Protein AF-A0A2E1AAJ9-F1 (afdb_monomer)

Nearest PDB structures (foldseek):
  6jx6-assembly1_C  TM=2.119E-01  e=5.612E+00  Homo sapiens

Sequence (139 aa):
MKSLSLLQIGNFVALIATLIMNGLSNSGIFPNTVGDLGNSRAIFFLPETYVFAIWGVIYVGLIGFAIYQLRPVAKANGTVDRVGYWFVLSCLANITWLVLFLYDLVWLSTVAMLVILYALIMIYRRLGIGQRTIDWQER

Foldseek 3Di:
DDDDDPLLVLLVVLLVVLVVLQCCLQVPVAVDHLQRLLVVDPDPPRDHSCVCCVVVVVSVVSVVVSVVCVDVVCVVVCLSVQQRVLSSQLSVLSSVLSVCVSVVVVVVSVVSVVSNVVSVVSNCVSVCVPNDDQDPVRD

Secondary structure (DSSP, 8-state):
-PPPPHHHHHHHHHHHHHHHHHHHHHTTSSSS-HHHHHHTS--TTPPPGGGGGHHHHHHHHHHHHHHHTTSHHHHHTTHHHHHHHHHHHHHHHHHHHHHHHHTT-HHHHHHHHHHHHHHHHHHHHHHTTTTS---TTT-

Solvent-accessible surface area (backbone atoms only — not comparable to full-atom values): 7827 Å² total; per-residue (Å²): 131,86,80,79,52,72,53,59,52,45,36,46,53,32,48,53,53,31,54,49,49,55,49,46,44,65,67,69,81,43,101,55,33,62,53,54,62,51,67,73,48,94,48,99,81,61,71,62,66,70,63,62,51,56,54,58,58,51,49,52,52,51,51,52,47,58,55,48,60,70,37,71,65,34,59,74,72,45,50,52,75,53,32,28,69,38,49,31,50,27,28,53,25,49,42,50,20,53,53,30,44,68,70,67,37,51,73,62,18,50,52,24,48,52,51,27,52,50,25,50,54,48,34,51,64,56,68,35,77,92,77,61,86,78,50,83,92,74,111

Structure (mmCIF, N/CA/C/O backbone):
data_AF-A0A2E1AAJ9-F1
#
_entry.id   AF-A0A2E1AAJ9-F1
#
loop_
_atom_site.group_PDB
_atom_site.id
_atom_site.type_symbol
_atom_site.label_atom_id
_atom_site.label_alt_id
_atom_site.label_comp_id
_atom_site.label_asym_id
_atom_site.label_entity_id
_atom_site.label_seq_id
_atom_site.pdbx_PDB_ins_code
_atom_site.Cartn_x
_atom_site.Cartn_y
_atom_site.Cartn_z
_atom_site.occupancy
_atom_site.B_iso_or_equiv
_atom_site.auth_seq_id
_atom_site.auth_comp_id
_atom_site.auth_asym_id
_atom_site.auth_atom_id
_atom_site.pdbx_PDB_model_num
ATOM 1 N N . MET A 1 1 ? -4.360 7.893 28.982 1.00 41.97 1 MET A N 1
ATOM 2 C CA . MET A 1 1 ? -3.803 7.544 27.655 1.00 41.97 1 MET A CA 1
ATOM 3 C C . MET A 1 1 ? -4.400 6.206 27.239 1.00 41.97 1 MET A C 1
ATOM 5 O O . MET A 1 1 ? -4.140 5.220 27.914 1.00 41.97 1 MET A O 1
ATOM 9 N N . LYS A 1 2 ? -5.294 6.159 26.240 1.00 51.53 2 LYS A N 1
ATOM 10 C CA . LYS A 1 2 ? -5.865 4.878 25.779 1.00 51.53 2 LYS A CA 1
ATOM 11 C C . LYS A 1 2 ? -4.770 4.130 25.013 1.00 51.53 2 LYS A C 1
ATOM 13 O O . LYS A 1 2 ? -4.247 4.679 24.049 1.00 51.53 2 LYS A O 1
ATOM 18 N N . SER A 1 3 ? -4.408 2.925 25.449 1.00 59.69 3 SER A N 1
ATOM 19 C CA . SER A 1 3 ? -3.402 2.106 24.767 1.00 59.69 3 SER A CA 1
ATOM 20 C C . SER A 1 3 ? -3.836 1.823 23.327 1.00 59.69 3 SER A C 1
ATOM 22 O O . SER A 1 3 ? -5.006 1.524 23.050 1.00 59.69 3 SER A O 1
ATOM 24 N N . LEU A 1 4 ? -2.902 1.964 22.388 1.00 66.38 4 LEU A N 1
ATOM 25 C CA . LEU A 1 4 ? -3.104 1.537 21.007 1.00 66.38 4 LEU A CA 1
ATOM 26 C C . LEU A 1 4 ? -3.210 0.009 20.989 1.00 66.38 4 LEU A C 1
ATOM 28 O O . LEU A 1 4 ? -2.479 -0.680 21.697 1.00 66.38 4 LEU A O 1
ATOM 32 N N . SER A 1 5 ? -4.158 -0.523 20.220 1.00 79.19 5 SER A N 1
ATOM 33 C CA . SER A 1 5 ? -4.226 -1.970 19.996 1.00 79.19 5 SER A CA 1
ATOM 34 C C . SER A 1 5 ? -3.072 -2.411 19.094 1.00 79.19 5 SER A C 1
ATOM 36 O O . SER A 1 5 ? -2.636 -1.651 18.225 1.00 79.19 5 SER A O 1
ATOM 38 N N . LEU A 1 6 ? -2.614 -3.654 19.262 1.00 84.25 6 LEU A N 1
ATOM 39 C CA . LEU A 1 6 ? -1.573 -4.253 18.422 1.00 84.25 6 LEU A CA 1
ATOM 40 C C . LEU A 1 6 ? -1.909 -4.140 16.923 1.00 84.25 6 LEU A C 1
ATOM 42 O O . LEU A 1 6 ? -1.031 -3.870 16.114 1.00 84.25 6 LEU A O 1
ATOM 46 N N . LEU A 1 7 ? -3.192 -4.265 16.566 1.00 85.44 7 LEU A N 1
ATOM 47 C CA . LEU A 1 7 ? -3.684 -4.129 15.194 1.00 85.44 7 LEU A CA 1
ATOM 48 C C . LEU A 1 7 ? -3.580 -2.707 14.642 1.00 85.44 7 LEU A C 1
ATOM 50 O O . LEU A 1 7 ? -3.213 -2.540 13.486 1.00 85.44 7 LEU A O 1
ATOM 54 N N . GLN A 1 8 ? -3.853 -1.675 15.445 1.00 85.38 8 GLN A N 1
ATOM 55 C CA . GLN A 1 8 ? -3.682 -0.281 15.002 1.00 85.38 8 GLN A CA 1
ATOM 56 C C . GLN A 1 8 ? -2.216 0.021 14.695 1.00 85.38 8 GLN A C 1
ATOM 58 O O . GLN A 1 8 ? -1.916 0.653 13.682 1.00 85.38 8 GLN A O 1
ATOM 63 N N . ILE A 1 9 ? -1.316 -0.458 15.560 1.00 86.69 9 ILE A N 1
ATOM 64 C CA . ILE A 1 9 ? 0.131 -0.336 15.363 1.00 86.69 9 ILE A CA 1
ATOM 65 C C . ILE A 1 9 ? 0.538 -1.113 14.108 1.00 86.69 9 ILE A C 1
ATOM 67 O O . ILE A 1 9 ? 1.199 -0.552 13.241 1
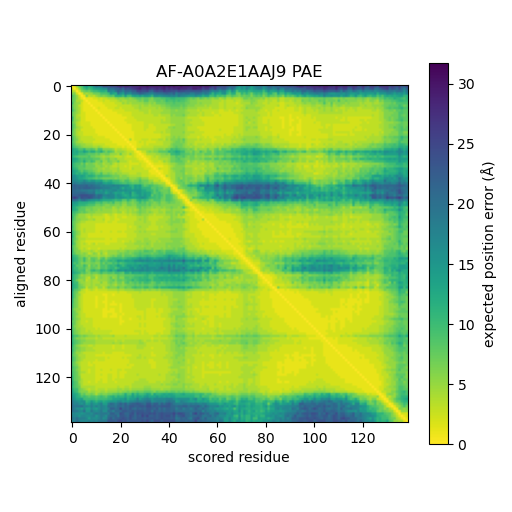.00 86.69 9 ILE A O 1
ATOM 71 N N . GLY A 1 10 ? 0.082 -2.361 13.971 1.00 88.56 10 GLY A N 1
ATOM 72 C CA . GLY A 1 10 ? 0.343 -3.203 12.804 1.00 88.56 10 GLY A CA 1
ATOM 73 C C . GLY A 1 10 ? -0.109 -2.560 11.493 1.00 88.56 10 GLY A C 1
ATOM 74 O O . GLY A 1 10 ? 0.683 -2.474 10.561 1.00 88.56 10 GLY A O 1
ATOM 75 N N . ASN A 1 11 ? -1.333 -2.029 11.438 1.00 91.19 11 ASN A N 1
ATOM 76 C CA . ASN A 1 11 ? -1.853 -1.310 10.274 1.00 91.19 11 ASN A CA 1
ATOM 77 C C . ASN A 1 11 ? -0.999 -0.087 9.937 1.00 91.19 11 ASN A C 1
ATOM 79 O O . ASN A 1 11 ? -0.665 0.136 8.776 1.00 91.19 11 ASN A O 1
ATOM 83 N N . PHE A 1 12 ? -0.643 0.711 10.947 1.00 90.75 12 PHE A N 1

---+---

Among the entries above, copy exactly only the lines starting with the one containing "ATOM 55 C CA" and going through the one containing "ATOM 64 C CA", both ends included.

RESULT BELOW —
ATOM 55 C CA . GLN A 1 8 ? -3.682 -0.281 15.002 1.00 85.38 8 GLN A CA 1
ATOM 56 C C . GLN A 1 8 ? -2.216 0.021 14.695 1.00 85.38 8 GLN A C 1
ATOM 58 O O . GLN A 1 8 ? -1.916 0.653 13.682 1.00 85.38 8 GLN A O 1
ATOM 63 N N . ILE A 1 9 ? -1.316 -0.458 15.560 1.00 86.69 9 ILE A N 1
ATOM 64 C CA . ILE A 1 9 ? 0.131 -0.336 15.363 1.00 86.69 9 ILE A CA 1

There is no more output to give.